# INSTRUCTIONS FOR THE TASK:
What lines in the records below hold the string "chains"? Please show them.

# LISTED RECORDS:

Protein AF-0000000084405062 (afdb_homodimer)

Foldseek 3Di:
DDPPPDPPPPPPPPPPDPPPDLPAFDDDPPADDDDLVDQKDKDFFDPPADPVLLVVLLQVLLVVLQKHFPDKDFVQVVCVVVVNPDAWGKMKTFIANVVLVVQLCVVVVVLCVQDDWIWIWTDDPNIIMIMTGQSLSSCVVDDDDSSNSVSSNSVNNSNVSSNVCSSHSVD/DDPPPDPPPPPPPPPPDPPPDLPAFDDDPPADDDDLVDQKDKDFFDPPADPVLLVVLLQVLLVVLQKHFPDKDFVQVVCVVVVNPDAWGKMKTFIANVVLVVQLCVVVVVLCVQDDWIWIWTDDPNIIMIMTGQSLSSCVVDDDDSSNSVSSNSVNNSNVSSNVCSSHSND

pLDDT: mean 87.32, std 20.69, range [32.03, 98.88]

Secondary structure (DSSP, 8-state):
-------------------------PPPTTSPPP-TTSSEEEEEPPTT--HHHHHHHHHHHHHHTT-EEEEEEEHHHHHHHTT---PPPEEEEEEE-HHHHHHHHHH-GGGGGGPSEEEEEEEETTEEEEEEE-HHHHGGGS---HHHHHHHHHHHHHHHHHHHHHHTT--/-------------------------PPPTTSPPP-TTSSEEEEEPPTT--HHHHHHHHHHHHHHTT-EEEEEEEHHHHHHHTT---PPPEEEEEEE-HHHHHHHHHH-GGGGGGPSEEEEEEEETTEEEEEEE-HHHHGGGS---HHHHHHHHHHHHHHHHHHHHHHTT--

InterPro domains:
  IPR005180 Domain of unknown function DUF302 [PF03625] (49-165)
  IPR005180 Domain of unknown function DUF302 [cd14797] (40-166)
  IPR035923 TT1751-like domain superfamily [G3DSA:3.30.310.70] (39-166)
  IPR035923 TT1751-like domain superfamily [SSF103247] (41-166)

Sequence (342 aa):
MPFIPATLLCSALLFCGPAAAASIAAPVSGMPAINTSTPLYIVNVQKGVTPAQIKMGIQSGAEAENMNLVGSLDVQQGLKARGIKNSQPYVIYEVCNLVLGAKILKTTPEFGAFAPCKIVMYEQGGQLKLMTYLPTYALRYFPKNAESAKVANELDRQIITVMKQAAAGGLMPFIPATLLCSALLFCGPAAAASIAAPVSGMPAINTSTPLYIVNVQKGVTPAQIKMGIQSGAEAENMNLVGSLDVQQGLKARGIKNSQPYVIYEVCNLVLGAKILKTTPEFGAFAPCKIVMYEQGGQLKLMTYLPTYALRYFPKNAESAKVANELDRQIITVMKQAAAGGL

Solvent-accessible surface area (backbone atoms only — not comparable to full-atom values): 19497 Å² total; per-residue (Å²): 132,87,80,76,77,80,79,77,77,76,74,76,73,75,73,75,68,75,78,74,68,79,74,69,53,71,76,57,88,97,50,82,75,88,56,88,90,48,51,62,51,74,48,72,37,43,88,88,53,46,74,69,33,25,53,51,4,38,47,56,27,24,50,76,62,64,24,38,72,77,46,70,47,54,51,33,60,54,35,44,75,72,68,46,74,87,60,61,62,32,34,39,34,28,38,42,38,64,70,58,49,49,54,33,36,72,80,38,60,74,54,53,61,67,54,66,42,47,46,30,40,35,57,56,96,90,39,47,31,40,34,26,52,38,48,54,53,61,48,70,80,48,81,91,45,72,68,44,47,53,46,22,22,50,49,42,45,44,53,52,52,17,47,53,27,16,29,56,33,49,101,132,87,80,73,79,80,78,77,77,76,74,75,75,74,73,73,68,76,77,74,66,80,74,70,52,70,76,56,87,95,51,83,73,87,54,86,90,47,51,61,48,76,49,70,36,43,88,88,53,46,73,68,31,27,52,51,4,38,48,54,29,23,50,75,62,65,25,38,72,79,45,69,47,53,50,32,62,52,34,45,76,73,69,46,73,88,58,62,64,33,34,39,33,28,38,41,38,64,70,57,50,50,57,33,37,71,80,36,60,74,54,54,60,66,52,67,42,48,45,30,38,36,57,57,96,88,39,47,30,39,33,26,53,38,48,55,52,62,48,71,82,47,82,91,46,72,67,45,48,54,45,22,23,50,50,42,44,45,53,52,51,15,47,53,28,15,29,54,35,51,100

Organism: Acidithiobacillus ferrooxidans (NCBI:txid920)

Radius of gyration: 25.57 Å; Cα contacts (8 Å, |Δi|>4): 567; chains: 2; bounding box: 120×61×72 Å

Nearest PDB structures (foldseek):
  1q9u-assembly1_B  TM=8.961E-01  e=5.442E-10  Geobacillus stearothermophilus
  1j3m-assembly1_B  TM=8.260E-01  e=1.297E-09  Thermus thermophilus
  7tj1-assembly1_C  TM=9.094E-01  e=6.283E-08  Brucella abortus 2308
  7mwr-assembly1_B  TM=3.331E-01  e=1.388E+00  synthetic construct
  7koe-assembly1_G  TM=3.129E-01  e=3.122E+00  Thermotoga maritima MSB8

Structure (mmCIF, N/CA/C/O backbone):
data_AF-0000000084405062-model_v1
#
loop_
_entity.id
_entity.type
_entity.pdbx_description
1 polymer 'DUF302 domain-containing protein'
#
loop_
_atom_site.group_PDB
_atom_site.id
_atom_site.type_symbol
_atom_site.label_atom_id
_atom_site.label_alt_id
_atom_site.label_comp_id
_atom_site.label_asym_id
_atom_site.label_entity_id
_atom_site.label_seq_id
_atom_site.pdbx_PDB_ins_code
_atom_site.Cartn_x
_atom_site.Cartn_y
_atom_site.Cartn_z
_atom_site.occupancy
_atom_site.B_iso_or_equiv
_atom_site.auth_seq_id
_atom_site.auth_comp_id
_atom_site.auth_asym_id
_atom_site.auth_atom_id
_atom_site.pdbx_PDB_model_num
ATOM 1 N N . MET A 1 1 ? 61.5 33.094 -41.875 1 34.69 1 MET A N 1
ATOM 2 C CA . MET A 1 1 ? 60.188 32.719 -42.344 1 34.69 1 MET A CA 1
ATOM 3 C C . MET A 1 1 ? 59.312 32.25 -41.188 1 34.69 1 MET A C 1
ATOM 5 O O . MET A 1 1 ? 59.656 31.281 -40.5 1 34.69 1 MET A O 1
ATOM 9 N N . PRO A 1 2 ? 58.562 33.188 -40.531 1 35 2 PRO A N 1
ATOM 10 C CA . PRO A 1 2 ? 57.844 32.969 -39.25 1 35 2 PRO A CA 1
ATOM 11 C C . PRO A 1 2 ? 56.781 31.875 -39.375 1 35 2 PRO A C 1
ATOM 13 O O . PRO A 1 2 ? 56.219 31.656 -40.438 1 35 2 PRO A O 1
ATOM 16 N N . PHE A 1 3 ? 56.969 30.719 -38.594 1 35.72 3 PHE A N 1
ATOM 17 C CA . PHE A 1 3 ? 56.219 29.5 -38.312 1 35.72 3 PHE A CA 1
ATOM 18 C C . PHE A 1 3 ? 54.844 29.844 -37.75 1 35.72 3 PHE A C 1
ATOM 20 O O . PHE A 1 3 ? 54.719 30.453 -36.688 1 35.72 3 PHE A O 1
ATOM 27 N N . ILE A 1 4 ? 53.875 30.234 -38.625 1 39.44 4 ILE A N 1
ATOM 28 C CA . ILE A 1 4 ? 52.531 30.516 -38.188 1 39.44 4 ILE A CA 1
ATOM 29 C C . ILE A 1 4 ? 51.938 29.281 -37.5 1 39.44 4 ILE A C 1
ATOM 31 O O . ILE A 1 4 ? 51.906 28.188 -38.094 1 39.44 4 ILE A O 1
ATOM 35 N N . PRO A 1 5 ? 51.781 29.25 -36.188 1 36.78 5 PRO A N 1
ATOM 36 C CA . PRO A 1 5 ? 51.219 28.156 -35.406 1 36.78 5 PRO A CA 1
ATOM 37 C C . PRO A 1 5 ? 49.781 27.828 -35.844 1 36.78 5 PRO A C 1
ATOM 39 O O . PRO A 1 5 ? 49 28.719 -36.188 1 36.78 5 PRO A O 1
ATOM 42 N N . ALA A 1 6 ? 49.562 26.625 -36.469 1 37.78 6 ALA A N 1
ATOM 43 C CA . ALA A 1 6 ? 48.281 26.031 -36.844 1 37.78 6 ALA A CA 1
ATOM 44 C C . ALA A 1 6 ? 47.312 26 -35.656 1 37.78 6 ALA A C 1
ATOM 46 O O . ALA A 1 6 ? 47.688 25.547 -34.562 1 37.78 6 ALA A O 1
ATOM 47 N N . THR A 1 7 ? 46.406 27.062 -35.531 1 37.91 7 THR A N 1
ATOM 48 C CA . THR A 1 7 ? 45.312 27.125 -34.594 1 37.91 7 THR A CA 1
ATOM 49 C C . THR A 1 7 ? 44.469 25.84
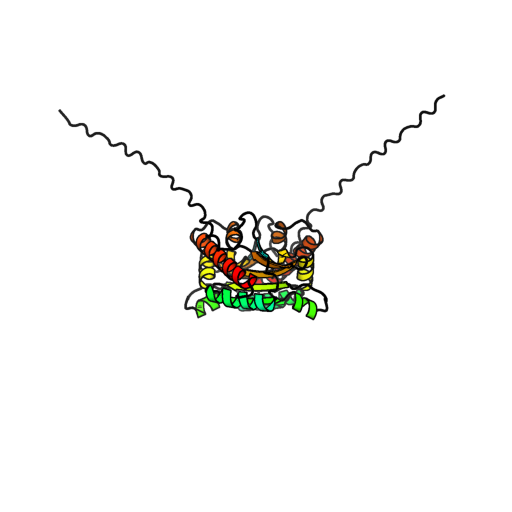4 -34.625 1 37.91 7 THR A C 1
ATOM 51 O O . THR A 1 7 ? 43.969 25.469 -35.656 1 37.91 7 THR A O 1
ATOM 54 N N . LEU A 1 8 ? 44.812 24.812 -33.812 1 33.34 8 LEU A N 1
ATOM 55 C CA . LEU A 1 8 ? 44.031 23.594 -33.562 1 33.34 8 LEU A CA 1
ATOM 56 C C . LEU A 1 8 ? 42.625 23.922 -33.125 1 33.34 8 LEU A C 1
ATOM 58 O O . LEU A 1 8 ? 42.438 24.578 -32.094 1 33.34 8 LEU A O 1
ATOM 62 N N . LEU A 1 9 ? 41.719 24.188 -34.062 1 34.5 9 LEU A N 1
ATOM 63 C CA . LEU A 1 9 ? 40.281 24.312 -33.719 1 34.5 9 LEU A CA 1
ATOM 64 C C . LEU A 1 9 ? 39.812 23.062 -32.969 1 34.5 9 LEU A C 1
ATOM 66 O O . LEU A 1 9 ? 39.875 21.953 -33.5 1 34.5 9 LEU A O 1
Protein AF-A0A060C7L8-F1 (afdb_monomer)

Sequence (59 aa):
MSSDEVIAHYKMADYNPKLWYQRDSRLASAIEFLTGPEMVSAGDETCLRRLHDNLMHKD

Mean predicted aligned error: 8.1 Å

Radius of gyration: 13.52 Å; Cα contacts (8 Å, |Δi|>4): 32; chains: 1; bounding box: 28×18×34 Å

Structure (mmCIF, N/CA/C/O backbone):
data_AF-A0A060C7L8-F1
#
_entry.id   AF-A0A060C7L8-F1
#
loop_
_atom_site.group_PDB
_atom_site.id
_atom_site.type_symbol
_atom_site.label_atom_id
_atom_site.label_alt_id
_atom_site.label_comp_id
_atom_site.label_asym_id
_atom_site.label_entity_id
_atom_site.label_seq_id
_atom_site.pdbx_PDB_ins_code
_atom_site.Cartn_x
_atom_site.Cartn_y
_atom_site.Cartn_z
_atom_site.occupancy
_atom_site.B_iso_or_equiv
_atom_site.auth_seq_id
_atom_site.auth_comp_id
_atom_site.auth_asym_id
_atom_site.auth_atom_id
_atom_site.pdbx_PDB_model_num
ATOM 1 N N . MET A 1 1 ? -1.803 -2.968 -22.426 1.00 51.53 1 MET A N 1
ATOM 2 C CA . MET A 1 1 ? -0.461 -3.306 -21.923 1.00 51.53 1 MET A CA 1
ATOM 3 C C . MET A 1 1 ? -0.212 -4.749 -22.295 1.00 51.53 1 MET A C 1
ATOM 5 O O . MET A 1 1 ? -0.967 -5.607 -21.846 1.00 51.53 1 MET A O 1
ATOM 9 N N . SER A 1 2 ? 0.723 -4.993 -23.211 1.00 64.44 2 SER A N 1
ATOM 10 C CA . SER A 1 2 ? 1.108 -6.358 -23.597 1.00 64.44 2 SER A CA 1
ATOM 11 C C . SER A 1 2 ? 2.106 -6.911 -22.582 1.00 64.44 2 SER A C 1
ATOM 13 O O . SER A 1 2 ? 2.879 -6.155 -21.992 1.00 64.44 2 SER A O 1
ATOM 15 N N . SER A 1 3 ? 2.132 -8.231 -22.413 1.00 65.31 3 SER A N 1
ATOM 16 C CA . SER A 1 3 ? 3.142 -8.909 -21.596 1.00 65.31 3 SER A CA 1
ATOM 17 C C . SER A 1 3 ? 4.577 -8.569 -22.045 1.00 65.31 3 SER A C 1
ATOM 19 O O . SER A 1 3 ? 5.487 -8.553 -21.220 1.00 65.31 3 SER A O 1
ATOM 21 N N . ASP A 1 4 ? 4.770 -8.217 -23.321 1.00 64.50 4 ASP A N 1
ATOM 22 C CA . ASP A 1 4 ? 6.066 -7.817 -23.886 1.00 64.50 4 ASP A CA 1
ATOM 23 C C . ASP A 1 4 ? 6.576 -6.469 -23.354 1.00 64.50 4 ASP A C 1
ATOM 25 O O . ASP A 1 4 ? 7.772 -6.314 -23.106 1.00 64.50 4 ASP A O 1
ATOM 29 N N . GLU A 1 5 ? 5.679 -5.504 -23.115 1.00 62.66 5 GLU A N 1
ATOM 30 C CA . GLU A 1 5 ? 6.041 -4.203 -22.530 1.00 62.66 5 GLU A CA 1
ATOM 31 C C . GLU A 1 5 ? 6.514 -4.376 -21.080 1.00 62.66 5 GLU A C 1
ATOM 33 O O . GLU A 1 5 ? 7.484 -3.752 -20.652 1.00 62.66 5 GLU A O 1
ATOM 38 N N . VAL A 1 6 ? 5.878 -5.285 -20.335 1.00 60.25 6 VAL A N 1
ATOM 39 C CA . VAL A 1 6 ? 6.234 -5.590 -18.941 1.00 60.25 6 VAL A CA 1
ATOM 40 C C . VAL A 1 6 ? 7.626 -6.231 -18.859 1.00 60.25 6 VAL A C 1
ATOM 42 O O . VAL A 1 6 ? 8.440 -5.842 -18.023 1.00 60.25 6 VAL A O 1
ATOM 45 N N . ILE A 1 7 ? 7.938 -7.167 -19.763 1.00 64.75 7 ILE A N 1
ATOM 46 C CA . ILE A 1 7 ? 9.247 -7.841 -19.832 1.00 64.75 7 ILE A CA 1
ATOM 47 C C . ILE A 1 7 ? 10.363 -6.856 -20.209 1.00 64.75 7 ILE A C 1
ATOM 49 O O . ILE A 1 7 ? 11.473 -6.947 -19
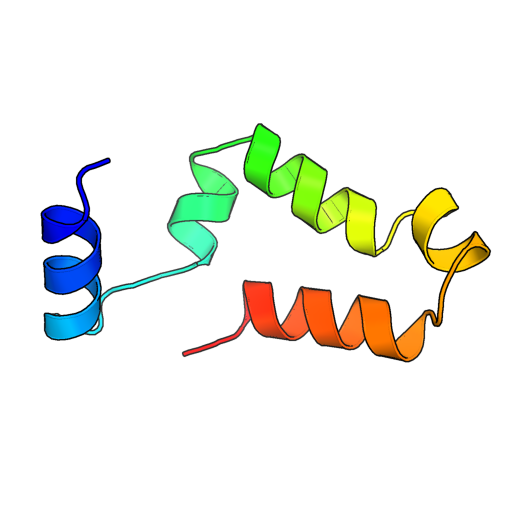.678 1.00 64.75 7 ILE A O 1
ATOM 53 N N . ALA A 1 8 ? 10.083 -5.907 -21.106 1.00 64.56 8 ALA A N 1
ATOM 54 C CA . ALA A 1 8 ? 11.043 -4.882 -21.505 1.00 64.56 8 ALA A CA 1
ATOM 55 C C . ALA A 1 8 ? 11.398 -3.939 -20.342 1.00 64.56 8 ALA A C 1
ATOM 57 O O . ALA A 1 8 ? 12.582 -3.716 -20.093 1.00 64.56 8 ALA A O 1
ATOM 58 N N . HIS A 1 9 ? 10.408 -3.461 -19.578 1.00 62.03 9 HIS A N 1
ATOM 59 C CA . HIS A 1 9 ? 10.657 -2.611 -18.406 1.00 62.03 9 HIS A CA 1
ATOM 60 C C . HIS A 1 9 ? 11.473 -3.321 -17.316 1.00 62.03 9 HIS A C 1
ATOM 62 O O . HIS A 1 9 ? 12.384 -2.716 -16.751 1.00 62.03 9 HIS A O 1
ATOM 68 N N . TYR A 1 10 ? 11.224 -4.615 -17.079 1.00 58.09 10 TYR A N 1
ATOM 69 C CA . TYR A 1 10 ? 12.043 -5.421 -16.165 1.00 58.09 10 TYR A CA 1
ATOM 70 C C . TYR A 1 10 ? 13.489 -5.586 -16.651 1.00 58.09 10 TYR A C 1
ATOM 72 O O . TYR A 1 10 ? 14.419 -5.488 -15.854 1.00 58.09 10 TYR A O 1
ATOM 80 N N . LYS A 1 11 ? 13.705 -5.804 -17.956 1.00 59.72 11 LYS A N 1
ATOM 81 C CA . LYS A 1 11 ? 15.057 -5.914 -18.536 1.00 59.72 11 LYS A CA 1
ATOM 82 C C . LYS A 1 11 ? 15.859 -4.617 -18.455 1.00 59.72 11 LYS A C 1
ATOM 84 O 
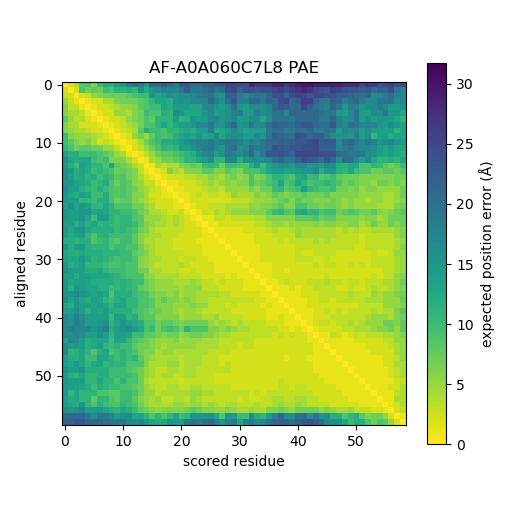O . LYS A 1 11 ? 17.083 -4.685 -18.411 1.00 59.72 11 LYS A O 1
ATOM 89 N N . MET A 1 12 ? 15.195 -3.462 -18.468 1.00 66.00 12 MET A N 1
ATOM 90 C CA . MET A 1 12 ? 15.860 -2.155 -18.416 1.00 66.00 12 MET A CA 1
ATOM 91 C C . MET A 1 12 ? 16.096 -1.647 -16.987 1.00 66.00 12 MET A C 1
ATOM 93 O O . MET A 1 12 ? 16.706 -0.594 -16.839 1.00 66.00 12 MET A O 1
ATOM 97 N N . ALA A 1 13 ? 15.631 -2.371 -15.955 1.00 58.16 13 ALA A N 1
ATOM 98 C CA . ALA A 1 13 ? 15.676 -1.949 -14.547 1.00 58.16 13 ALA A CA 1
ATOM 99 C C . ALA A 1 13 ? 15.088 -0.541 -14.293 1.00 58.16 13 ALA A C 1
ATOM 101 O O . ALA A 1 13 ? 15.396 0.097 -13.295 1.00 58.16 13 ALA A O 1
ATOM 102 N N . ASP A 1 14 ? 14.226 -0.067 -15.196 1.00 59.53 14 ASP A N 1
ATOM 103 C CA . ASP A 1 14 ? 13.574 1.250 -15.142 1.00 59.53 14 ASP A CA 1
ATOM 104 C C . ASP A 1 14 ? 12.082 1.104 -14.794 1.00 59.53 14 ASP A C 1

# EXERCISE SOLUTION:
Radius of gyration: 25.57 Å; Cα contacts (8 Å, |Δi|>4): 567; chains: 2; bounding box: 120×61×72 Å
Radius of gyration: 13.52 Å; Cα contacts (8 Å, |Δi|>4): 32; chains: 1; bounding box: 28×18×34 Å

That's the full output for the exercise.